Fussell also regards it as “perhaps unfortunate” that we have borrowed our terminology from the classical Greeks, as this leads to our trying to force analytical measures onto English shapes for which they may not be properly fitted.


identifying Whitman’s monosyllabic feet

Aware of Fussell's encouragement, we would seem perverse were we to scan the two opening words of Patrolling Barnegat (“Wild, wild”) as other than two fully-accented syllables each of full length – i.e. as two separate monosyllabic feet; “storm” also begs to be accented. Once again, although they run one after another, the three syllables “sea high runn” would seem to demand individual accenting.
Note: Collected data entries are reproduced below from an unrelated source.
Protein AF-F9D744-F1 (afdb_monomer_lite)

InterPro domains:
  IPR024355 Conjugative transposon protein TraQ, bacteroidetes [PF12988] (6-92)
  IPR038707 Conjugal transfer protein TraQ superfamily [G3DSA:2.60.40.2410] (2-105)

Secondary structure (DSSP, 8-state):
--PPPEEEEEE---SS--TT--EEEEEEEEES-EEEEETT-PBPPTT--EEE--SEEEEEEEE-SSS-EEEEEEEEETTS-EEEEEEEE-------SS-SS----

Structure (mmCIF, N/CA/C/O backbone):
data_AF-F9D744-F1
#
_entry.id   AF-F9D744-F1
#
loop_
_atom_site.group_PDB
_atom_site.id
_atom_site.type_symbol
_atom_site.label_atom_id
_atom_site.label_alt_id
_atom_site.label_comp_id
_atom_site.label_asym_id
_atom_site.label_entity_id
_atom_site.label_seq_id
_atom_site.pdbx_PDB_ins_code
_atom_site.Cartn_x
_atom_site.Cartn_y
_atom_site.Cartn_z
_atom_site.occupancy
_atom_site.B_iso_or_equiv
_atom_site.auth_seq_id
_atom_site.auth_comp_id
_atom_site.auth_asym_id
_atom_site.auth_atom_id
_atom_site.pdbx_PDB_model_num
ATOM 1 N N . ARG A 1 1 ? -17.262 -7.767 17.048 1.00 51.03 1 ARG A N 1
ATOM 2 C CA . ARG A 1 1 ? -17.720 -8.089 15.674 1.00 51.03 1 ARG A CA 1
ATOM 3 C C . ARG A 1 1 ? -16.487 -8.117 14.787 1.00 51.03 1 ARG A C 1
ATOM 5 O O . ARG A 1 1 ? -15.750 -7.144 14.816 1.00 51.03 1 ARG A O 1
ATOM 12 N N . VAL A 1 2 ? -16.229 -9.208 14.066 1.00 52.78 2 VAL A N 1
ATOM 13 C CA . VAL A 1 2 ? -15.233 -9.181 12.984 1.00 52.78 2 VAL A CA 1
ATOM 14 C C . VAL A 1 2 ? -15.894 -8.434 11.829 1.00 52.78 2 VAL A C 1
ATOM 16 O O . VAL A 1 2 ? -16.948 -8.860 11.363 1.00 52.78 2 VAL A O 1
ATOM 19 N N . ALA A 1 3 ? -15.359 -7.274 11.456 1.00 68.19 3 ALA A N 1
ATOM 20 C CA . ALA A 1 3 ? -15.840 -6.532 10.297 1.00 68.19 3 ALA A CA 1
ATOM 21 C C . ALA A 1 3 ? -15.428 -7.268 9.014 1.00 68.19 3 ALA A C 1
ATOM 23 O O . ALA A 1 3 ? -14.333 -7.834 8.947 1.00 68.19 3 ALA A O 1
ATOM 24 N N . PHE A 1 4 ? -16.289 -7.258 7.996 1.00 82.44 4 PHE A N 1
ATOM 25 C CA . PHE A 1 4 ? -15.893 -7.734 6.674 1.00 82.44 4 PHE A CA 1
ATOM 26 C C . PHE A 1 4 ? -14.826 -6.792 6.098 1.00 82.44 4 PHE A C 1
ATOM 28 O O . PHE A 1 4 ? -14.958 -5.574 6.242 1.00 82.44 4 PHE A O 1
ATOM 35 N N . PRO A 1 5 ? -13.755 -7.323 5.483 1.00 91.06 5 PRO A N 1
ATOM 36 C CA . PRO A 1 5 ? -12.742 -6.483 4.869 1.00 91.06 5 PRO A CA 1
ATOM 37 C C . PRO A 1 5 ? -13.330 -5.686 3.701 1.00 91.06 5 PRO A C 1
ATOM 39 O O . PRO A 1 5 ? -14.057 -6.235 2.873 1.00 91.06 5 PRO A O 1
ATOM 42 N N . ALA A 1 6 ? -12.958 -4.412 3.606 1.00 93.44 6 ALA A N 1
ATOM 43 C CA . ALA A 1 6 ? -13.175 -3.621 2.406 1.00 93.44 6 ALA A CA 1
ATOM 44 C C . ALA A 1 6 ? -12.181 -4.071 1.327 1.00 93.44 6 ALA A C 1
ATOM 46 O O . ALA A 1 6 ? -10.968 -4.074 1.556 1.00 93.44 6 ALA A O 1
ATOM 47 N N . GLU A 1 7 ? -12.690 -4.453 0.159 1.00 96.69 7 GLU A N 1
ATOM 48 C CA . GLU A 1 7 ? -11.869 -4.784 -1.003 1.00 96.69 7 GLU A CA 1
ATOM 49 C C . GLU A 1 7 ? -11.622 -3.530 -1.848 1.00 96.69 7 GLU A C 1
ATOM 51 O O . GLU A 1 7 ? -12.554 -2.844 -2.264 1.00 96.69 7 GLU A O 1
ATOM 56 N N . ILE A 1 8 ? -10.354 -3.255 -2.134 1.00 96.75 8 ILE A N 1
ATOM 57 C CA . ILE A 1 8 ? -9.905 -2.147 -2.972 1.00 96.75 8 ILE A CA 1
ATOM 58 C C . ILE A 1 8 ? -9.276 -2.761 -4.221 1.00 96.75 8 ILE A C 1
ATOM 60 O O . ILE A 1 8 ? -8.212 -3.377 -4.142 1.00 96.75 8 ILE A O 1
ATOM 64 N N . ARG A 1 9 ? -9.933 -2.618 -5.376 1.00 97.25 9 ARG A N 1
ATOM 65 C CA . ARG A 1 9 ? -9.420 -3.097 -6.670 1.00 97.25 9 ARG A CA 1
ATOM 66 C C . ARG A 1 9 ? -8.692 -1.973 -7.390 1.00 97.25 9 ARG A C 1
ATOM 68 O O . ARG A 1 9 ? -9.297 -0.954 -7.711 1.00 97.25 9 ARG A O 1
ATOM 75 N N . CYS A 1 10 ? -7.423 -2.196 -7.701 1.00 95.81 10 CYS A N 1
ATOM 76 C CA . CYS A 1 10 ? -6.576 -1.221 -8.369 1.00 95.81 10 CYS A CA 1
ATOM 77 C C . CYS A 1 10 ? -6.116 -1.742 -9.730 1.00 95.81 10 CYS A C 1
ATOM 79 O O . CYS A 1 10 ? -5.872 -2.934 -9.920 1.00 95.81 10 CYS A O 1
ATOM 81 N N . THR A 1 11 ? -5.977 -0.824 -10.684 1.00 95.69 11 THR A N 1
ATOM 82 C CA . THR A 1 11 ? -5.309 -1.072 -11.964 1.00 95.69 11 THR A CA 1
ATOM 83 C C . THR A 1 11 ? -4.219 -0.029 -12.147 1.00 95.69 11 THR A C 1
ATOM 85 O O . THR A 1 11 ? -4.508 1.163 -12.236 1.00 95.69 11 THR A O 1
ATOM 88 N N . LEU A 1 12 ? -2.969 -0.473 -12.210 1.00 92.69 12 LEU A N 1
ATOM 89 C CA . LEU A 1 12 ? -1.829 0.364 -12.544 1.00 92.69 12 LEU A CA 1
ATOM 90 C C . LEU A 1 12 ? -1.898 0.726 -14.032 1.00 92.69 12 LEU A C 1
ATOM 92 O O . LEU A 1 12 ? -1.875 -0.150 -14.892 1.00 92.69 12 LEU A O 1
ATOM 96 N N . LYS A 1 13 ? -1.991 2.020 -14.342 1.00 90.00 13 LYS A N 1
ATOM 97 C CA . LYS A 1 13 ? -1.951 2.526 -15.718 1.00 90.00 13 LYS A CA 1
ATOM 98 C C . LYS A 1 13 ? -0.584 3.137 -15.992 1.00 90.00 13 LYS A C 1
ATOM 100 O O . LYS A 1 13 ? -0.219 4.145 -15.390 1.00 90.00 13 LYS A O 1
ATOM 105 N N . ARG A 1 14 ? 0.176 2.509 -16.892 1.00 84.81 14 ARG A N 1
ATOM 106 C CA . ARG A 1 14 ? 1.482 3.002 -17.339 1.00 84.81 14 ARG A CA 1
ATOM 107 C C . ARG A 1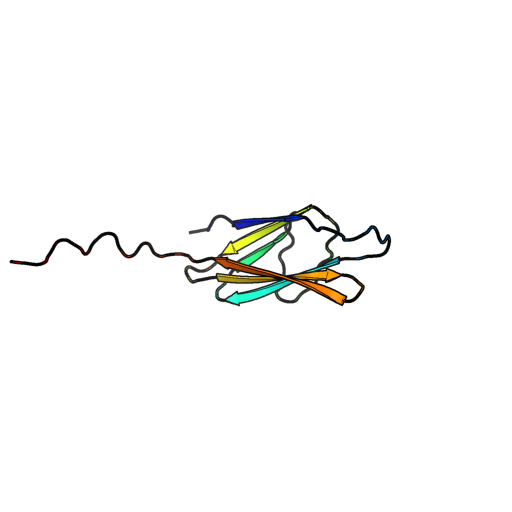 14 ? 1.294 3.981 -18.499 1.00 84.81 14 ARG A C 1
ATOM 109 O O . ARG A 1 14 ? 0.453 3.757 -19.361 1.00 84.81 14 ARG A O 1
ATOM 116 N N . GLY A 1 15 ? 2.089 5.051 -18.524 1.00 76.62 15 GLY A N 1
ATOM 117 C CA . GLY A 1 15 ? 2.138 5.988 -19.658 1.00 76.62 15 GLY A CA 1
ATOM 118 C C . GLY A 1 15 ? 2.949 5.470 -20.855 1.00 76.62 15 GLY A C 1
ATOM 119 O O . GLY A 1 15 ? 2.959 6.111 -21.897 1.00 76.62 15 GLY A O 1
ATOM 120 N N . GLY A 1 16 ? 3.631 4.331 -20.695 1.00 76.12 16 GLY A N 1
ATOM 121 C CA . GLY A 1 16 ? 4.438 3.652 -21.708 1.00 76.12 16 GLY A CA 1
ATOM 122 C C . GLY A 1 16 ? 4.993 2.329 -21.168 1.00 76.12 16 GLY A C 1
ATOM 123 O O . GLY A 1 16 ? 4.978 2.098 -19.953 1.00 76.12 16 GLY A O 1
ATOM 124 N N . GLU A 1 17 ? 5.474 1.459 -22.055 1.00 68.19 17 GLU A N 1
ATOM 125 C CA . GLU A 1 17 ? 6.142 0.214 -21.671 1.00 68.19 17 GLU A CA 1
ATOM 126 C C . GLU A 1 17 ? 7.648 0.434 -21.541 1.00 68.19 17 GLU A C 1
ATOM 128 O O . GLU A 1 17 ? 8.381 0.533 -22.521 1.00 68.19 17 GLU A O 1
ATOM 133 N N . PHE A 1 18 ? 8.108 0.514 -20.299 1.00 74.19 18 PHE A N 1
ATOM 134 C CA . PHE A 1 18 ? 9.523 0.554 -19.962 1.00 74.19 18 PHE A CA 1
ATOM 135 C C . PHE A 1 18 ? 9.855 -0.771 -19.274 1.00 74.19 18 PHE A C 1
ATOM 137 O O . PHE A 1 18 ? 9.360 -1.035 -18.174 1.00 74.19 18 PHE A O 1
ATOM 144 N N . ALA A 1 19 ? 10.646 -1.613 -19.944 1.00 68.19 19 ALA A N 1
ATOM 145 C CA . ALA A 1 19 ? 10.916 -2.992 -19.526 1.00 68.19 19 ALA A CA 1
ATOM 146 C C . ALA A 1 19 ? 11.486 -3.101 -18.097 1.00 68.19 19 ALA A C 1
ATOM 148 O O . ALA A 1 19 ? 11.211 -4.072 -17.396 1.00 68.19 19 ALA A O 1
ATOM 149 N N . ASP A 1 20 ? 12.207 -2.074 -17.641 1.00 79.19 20 ASP A N 1
ATOM 150 C CA . ASP A 1 20 ? 12.887 -2.071 -16.345 1.00 79.19 20 ASP A CA 1
ATOM 151 C C . ASP A 1 20 ? 12.135 -1.334 -15.227 1.00 79.19 20 ASP A C 1
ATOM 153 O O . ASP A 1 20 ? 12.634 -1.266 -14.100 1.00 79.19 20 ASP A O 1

Thus, we produce the pattern:

WILD, WILD the STORM, and the SEA HIGH RUNNing,

which has a spring all of its own, with no reference to regular forms of the hexameter (or six-foot line).


playing with dactyls

The second line seems to fall into six feet of three syllables each:

STEAdy the / ROAR of the / GALE, with in / -CESSant / UNdertone / MUTTering,

[We call a foot comprising accented + unaccented + unaccented syllables a “dactyl”]

However, by introducing a break, or “caesura”, in the middle of his third foot and by missing out the third syllable in his fourth foot, Whitman avoids the monotonous “tumpity tumpity” rhythms that dactyls can impose upon English verse. With their drive from the start of each foot, the dactyls offer us a sense of the unremitting power of the waves, while the breaks remind us subconsciously of the storm’s unpredictability.


infusing energy

Again, the third line seems to scan best as six dactyls, with a caesura replacing the last syllable of the third foot.

For his fourth line, Whitman echoes the pattern of his first, opening with two full monosyllabic feet, continuing with three dactyls and finishing with an accented + unaccented two-syllable foot (a “trochee”):

WAVES,/ AIR, / MIDnight, their / SAVagest / TRINity / LASHing,

Every line of Patrolling Barnegat except the final one can be scanned as being of six feet, although some with their vigorous cascades of syllables might read more effectively with seven or even eight accents. Whitman confounds conventional scansion, because the energy he is trying to infuse into the spoken word depends more upon the stresses, the changing speeds, the timbre and other qualities of the reader’s voice.


shifting patterns

The shifting patterns of the feet seem to convey something of the uncertainty imposed upon the watchers by the display of the elements. A listener to the poem can never be sure how the rhythm will develop, just as on Barnegat beach, Whitman’s own senses seem to have been overwhelmed.

On close inspection, the phrases which portray the folk on patrol demonstrate a greater metrical consistency than those which portray the storm:

“ ... the / EASTerly / DEATH-wind / BREASTing,” dactyl + trochee + trochee
“ ... WATCHful and / FIRM ad / -VANCing,” dactyl + trochee + trochee
“ ... TIREless till / DAYlight / WENDing,” dactyl + trochee + trochee
“ ... WARily / WATCHing.” dactyl + trochee

It is almost as though the patrol is inserting some order into the situation through its own steadiness.

Although he was a diligent re-writer, Whitman will not necessarily have deconstructed his own poem in this kind of detail. Effective creation synthesises deep knowledge of the craft with the impulse of inspiration. Our metrical analysis of this work should not function as a kind of desiccated murder of our spontaneous response; rather, it can help us to see how the writer has achieved his effect on us and thus enable us to improve our own skills in rendering experience into words.